[Stored data]
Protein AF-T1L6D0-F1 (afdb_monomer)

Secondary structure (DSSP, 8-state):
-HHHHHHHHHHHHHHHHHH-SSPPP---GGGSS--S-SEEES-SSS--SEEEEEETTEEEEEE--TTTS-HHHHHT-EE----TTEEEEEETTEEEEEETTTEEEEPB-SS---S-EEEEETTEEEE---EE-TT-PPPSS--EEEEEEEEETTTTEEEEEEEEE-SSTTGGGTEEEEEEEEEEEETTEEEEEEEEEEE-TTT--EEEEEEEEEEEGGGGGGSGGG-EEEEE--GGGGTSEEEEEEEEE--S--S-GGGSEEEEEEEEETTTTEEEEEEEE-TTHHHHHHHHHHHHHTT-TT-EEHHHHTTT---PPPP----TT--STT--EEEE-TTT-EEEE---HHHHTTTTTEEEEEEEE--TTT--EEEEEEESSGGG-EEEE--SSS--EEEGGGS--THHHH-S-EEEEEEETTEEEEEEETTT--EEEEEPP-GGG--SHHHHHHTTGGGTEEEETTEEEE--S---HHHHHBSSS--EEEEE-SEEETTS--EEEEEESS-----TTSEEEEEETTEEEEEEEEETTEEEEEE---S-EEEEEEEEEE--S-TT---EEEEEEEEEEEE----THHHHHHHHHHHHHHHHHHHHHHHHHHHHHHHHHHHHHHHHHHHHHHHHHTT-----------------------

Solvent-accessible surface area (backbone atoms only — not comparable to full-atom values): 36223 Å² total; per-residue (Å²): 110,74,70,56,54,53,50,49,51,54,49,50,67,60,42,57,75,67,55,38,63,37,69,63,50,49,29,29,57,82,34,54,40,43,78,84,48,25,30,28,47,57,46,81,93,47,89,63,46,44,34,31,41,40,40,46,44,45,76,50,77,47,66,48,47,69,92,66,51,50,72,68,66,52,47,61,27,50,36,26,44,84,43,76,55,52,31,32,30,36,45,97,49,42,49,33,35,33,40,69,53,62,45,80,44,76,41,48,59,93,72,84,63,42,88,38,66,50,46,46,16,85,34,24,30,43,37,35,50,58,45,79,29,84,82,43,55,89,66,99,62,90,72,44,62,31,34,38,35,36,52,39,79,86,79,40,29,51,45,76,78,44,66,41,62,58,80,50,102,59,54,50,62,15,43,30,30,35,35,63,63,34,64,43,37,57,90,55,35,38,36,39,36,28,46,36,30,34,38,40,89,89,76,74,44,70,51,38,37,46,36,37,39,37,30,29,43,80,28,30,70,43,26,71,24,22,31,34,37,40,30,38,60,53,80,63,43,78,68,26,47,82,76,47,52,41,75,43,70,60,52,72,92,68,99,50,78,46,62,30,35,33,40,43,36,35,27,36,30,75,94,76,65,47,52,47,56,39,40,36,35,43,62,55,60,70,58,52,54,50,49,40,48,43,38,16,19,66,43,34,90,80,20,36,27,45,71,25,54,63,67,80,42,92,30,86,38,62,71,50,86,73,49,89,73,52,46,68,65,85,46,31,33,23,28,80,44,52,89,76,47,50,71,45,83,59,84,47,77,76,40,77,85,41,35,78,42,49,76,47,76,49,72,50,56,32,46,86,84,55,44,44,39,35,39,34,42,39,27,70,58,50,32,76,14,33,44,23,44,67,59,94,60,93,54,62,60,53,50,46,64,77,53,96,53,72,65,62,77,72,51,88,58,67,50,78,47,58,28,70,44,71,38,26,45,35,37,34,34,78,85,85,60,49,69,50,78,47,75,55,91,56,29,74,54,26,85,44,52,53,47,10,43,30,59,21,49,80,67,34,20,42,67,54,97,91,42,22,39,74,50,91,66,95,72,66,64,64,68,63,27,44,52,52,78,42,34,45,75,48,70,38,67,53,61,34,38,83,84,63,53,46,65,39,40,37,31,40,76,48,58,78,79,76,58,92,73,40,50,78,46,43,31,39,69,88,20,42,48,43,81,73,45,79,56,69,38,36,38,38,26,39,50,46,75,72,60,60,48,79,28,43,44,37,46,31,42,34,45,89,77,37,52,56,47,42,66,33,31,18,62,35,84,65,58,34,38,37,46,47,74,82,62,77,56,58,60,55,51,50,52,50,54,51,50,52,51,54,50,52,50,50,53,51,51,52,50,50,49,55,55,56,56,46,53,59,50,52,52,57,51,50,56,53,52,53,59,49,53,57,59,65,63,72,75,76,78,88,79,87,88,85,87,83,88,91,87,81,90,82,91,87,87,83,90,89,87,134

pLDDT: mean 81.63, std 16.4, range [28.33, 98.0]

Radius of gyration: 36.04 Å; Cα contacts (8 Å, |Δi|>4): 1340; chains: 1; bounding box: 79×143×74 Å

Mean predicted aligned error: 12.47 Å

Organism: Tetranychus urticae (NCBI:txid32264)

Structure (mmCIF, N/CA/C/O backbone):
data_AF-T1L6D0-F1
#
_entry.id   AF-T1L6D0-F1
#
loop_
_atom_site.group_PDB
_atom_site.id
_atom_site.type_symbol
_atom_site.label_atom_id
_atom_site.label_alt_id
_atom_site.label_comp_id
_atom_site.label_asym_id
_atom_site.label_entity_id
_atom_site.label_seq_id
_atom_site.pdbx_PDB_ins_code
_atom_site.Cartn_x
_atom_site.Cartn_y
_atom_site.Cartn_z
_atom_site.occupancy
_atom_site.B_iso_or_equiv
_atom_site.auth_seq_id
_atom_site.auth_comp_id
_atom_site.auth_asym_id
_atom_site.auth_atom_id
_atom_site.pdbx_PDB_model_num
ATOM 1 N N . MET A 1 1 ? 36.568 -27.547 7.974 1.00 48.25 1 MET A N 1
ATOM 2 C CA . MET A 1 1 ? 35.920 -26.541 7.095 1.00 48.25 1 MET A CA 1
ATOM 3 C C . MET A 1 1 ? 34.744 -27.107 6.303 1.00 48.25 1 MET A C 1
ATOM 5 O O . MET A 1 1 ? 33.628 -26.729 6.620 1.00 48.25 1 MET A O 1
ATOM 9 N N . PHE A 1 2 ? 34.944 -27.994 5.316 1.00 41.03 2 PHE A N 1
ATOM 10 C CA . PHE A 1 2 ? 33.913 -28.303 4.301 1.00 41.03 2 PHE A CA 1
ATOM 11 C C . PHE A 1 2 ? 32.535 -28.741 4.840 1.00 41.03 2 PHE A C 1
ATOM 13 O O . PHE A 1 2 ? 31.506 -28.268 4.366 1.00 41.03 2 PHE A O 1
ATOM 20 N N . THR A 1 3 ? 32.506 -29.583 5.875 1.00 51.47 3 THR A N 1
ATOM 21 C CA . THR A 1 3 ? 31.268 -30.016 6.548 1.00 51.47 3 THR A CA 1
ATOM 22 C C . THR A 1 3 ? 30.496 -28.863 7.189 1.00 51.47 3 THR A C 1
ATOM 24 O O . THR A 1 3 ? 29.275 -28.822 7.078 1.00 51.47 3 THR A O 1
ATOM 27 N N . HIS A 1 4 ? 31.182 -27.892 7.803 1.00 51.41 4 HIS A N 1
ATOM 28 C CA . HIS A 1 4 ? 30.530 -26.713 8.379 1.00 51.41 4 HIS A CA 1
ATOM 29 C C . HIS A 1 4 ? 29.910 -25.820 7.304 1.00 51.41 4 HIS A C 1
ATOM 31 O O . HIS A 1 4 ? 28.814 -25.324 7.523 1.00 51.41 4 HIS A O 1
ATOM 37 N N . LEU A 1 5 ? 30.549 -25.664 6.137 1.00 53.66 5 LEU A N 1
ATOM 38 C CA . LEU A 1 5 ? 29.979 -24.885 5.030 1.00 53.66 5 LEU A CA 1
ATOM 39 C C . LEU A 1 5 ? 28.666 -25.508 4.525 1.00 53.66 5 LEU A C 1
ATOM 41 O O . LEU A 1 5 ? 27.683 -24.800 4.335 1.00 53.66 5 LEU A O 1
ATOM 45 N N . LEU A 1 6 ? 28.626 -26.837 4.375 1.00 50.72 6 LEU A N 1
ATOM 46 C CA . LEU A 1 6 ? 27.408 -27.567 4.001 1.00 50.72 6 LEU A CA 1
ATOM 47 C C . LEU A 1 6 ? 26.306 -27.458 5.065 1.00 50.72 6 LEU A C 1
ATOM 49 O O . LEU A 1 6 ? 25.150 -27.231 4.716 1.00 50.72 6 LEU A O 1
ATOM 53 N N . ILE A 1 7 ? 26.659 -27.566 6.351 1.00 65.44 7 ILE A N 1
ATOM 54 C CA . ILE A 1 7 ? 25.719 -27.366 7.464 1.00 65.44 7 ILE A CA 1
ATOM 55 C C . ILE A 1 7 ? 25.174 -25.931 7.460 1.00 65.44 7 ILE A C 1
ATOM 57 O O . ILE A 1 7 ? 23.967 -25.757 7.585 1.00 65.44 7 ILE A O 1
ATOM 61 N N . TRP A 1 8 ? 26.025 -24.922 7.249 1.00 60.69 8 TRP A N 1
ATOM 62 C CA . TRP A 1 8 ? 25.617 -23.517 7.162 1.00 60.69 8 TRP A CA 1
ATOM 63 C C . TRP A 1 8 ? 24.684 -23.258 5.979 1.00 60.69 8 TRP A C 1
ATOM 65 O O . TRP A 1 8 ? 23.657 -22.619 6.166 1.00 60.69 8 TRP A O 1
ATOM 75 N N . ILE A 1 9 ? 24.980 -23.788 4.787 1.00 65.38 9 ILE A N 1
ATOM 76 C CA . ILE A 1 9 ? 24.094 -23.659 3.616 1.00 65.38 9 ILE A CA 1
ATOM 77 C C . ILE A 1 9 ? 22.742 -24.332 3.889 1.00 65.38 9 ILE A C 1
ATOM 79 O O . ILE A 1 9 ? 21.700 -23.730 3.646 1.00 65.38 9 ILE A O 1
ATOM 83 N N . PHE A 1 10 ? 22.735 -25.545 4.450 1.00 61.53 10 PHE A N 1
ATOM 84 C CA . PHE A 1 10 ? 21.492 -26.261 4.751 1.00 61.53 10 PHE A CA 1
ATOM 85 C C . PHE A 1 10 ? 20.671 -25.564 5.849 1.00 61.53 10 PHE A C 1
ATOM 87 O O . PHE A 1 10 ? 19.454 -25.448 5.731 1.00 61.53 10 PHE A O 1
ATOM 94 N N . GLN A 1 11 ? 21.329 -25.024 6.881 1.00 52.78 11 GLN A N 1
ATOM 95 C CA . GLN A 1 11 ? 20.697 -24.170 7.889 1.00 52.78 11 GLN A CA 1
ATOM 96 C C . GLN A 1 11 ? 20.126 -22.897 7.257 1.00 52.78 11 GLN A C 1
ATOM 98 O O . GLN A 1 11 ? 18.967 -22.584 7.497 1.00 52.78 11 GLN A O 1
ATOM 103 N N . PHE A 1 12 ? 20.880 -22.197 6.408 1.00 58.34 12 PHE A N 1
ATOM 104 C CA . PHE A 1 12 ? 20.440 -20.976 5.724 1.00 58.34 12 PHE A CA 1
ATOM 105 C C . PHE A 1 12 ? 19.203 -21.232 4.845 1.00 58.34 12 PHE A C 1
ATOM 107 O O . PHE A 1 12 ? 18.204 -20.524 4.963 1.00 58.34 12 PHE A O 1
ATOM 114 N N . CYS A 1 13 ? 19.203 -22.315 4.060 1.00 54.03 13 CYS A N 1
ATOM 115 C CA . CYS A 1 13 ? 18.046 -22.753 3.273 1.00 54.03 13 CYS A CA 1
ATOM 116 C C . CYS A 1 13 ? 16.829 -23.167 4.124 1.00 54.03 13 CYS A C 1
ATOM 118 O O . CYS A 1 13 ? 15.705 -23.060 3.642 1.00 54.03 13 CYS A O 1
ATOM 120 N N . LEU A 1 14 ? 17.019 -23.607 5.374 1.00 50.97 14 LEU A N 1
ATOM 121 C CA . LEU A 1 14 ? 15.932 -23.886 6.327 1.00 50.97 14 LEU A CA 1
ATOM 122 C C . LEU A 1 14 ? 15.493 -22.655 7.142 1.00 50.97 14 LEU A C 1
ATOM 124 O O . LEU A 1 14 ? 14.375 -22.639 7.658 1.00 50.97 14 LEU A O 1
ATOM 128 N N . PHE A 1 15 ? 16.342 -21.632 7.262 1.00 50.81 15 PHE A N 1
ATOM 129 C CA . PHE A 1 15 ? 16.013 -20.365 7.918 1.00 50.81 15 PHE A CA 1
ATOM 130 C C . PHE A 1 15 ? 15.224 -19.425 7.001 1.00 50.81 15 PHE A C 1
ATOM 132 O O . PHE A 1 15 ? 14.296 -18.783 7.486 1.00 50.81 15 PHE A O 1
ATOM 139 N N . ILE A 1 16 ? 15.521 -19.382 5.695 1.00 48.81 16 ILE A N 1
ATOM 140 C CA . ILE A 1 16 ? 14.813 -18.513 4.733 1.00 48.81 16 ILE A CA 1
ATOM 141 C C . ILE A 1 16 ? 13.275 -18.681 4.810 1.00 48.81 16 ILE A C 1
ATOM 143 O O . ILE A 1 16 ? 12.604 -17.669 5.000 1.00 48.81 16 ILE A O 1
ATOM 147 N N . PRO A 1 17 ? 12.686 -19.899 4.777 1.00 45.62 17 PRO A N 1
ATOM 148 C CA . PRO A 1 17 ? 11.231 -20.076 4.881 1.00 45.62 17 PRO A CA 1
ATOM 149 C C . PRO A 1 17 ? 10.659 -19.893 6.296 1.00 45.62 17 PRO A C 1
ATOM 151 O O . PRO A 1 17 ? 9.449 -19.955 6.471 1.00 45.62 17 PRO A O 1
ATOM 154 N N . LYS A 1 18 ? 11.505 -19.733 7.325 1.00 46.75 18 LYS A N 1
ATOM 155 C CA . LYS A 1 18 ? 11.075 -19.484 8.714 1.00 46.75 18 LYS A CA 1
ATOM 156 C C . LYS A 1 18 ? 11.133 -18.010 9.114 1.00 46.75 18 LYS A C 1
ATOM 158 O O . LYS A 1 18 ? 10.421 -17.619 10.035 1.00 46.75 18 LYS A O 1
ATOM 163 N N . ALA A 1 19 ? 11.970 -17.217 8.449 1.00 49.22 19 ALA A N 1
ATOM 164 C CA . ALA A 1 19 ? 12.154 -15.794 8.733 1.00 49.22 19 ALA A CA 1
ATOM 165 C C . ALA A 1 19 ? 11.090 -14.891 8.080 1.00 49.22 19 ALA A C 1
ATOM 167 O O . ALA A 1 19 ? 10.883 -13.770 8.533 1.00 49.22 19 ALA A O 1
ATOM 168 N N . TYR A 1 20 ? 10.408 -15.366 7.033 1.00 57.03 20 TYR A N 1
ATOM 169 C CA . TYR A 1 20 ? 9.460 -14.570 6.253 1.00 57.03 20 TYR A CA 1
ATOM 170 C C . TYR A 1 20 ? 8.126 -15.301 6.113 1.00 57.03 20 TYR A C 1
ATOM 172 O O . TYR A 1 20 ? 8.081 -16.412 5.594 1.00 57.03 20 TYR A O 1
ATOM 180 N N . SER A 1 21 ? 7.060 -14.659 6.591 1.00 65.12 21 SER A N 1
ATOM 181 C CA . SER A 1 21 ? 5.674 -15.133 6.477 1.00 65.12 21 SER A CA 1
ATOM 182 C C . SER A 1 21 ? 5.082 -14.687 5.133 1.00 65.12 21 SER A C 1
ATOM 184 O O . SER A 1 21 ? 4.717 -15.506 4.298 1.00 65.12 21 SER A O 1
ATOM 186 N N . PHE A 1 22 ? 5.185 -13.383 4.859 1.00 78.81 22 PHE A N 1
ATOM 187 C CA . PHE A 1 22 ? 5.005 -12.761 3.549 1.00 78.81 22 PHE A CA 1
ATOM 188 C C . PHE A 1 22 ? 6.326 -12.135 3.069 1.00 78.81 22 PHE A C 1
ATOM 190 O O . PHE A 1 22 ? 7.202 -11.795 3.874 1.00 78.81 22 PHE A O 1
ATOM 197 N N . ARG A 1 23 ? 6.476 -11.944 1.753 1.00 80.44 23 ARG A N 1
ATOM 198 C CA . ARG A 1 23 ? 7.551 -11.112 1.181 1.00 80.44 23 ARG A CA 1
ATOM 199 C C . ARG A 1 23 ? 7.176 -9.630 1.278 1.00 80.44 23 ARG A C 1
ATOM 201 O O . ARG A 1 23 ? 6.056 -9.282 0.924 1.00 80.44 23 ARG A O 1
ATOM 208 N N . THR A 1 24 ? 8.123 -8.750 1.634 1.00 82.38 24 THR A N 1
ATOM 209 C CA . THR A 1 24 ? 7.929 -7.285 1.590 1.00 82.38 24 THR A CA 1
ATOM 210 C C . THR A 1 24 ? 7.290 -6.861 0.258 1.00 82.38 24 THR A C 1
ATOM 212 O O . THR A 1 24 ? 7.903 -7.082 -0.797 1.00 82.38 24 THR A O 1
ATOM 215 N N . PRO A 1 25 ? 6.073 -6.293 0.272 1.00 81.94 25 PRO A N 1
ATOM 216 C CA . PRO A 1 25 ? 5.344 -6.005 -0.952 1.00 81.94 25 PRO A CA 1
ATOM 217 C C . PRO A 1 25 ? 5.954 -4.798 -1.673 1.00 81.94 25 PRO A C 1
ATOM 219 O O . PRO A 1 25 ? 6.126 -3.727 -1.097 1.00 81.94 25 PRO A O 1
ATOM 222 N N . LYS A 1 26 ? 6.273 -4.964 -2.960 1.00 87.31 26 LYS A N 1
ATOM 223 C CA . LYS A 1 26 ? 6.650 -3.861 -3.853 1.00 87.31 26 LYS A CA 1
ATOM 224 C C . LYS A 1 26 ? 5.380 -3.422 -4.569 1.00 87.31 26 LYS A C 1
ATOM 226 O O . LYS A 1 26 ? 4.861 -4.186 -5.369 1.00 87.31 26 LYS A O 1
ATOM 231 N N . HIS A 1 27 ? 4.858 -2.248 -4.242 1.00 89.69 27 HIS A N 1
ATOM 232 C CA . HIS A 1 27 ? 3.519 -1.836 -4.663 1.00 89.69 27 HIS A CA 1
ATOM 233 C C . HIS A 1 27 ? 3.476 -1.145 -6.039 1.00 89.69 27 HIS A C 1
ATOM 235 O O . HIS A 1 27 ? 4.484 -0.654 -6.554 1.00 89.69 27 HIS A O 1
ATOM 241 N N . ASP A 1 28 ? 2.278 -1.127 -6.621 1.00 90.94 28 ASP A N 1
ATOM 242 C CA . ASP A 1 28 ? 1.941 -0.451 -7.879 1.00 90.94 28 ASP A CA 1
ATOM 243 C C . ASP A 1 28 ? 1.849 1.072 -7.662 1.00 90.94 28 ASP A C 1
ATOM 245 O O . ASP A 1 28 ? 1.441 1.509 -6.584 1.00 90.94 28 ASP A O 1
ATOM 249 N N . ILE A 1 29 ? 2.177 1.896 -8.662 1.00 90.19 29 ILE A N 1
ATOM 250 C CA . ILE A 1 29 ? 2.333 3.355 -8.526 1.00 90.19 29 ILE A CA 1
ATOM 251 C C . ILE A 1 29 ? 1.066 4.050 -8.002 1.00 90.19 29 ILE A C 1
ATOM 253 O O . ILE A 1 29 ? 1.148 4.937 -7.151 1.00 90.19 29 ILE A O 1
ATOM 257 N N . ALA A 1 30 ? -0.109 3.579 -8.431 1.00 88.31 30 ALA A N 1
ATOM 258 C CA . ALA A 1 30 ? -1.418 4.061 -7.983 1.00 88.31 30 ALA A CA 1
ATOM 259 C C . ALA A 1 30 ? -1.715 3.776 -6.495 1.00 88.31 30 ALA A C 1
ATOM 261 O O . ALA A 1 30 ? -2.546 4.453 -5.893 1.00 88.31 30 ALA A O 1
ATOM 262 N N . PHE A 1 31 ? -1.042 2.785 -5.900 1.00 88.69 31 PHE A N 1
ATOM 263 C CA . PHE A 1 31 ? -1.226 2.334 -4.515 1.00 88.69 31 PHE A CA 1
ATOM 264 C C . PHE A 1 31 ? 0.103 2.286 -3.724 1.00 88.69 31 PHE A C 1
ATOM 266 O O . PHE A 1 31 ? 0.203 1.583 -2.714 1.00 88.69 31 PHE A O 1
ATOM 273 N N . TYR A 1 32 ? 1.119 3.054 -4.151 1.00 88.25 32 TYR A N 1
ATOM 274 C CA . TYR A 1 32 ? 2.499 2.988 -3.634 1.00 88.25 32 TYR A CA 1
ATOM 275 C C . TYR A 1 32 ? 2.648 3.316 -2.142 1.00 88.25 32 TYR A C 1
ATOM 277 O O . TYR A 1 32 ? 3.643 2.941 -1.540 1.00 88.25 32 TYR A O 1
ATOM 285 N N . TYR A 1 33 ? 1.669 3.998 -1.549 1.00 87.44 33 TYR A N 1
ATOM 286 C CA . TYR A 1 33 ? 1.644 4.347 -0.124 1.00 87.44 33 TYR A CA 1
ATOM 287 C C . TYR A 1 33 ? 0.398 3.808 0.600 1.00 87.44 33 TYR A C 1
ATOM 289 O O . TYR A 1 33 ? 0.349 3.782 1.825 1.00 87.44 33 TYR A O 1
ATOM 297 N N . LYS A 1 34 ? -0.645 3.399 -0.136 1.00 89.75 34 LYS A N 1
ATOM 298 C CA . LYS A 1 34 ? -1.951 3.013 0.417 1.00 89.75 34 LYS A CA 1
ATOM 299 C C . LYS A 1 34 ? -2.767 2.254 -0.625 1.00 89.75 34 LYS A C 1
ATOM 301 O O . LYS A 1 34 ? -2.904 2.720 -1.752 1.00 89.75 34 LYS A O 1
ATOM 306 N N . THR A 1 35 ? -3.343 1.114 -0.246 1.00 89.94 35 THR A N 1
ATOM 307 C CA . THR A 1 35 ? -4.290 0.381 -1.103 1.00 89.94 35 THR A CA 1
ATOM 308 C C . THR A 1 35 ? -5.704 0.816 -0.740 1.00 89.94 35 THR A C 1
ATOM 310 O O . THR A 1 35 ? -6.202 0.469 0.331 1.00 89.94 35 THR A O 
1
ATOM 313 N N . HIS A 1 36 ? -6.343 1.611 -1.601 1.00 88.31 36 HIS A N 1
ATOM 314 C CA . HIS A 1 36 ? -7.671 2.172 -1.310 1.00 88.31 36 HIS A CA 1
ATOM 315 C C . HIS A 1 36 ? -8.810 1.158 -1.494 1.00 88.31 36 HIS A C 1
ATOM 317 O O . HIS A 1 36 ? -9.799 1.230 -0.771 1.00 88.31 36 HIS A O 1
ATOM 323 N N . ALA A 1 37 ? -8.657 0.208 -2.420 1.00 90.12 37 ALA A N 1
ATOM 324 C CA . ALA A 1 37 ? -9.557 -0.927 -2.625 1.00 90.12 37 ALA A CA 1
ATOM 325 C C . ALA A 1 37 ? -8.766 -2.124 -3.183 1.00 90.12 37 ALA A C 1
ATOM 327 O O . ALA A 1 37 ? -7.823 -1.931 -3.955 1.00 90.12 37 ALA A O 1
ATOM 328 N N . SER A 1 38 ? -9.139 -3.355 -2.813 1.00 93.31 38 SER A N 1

**What you need to do**
Give back the records above exactly, limited to the lines between the one holding "ATOM 46 C CA" and the one holding "ATOM 116 C C", inclusive.

**Exercise output**
ATOM 46 C CA . LEU A 1 6 ? 27.408 -27.567 4.001 1.00 50.72 6 LEU A CA 1
ATOM 47 C C . LEU A 1 6 ? 26.306 -27.458 5.065 1.00 50.72 6 LEU A C 1
ATOM 49 O O . LEU A 1 6 ? 25.150 -27.231 4.716 1.00 50.72 6 LEU A O 1
ATOM 53 N N . ILE A 1 7 ? 26.659 -27.566 6.351 1.00 65.44 7 ILE A N 1
ATOM 54 C CA . ILE A 1 7 ? 25.719 -27.366 7.464 1.00 65.44 7 ILE A CA 1
ATOM 55 C C . ILE A 1 7 ? 25.174 -25.931 7.460 1.00 65.44 7 ILE A C 1
ATOM 57 O O . ILE A 1 7 ? 23.967 -25.757 7.585 1.00 65.44 7 ILE A O 1
ATOM 61 N N . TRP A 1 8 ? 26.025 -24.922 7.249 1.00 60.69 8 TRP A N 1
ATOM 62 C CA . TRP A 1 8 ? 25.617 -23.517 7.162 1.00 60.69 8 TRP A CA 1
ATOM 63 C C . TRP A 1 8 ? 24.684 -23.258 5.979 1.00 60.69 8 TRP A C 1
ATOM 65 O O . TRP A 1 8 ? 23.657 -22.619 6.166 1.00 60.69 8 TRP A O 1
ATOM 75 N N . ILE A 1 9 ? 24.980 -23.788 4.787 1.00 65.38 9 ILE A N 1
ATOM 76 C CA . ILE A 1 9 ? 24.094 -23.659 3.616 1.00 65.38 9 ILE A CA 1
ATOM 77 C C . ILE A 1 9 ? 22.742 -24.332 3.889 1.00 65.38 9 ILE A C 1
ATOM 79 O O . ILE A 1 9 ? 21.700 -23.730 3.646 1.00 65.38 9 ILE A O 1
ATOM 83 N N . PHE A 1 10 ? 22.735 -25.545 4.450 1.00 61.53 10 PHE A N 1
ATOM 84 C CA . PHE A 1 10 ? 21.492 -26.261 4.751 1.00 61.53 10 PHE A CA 1
ATOM 85 C C . PHE A 1 10 ? 20.671 -25.564 5.849 1.00 61.53 10 PHE A C 1
ATOM 87 O O . PHE A 1 10 ? 19.454 -25.448 5.731 1.00 61.53 10 PHE A O 1
ATOM 94 N N . GLN A 1 11 ? 21.329 -25.024 6.881 1.00 52.78 11 GLN A N 1
ATOM 95 C CA . GLN A 1 11 ? 20.697 -24.170 7.889 1.00 52.78 11 GLN A CA 1
ATOM 96 C C . GLN A 1 11 ? 20.126 -22.897 7.257 1.00 52.78 11 GLN A C 1
ATOM 98 O O . GLN A 1 11 ? 18.967 -22.584 7.497 1.00 52.78 11 GLN A O 1
ATOM 103 N N . PHE A 1 12 ? 20.880 -22.197 6.408 1.00 58.34 12 PHE A N 1
ATOM 104 C CA . PHE A 1 12 ? 20.440 -20.976 5.724 1.00 58.34 12 PHE A CA 1
ATOM 105 C C . PHE A 1 12 ? 19.203 -21.232 4.845 1.00 58.34 12 PHE A C 1
ATOM 107 O O . PHE A 1 12 ? 18.204 -20.524 4.963 1.00 58.34 12 PHE A O 1
ATOM 114 N N . CYS A 1 13 ? 19.203 -22.315 4.060 1.00 54.03 13 CYS A N 1
ATOM 115 C CA . CYS A 1 13 ? 18.046 -22.753 3.273 1.00 54.03 13 CYS A CA 1
ATOM 116 C C . CYS A 1 13 ? 16.829 -23.167 4.124 1.00 54.03 13 CYS A C 1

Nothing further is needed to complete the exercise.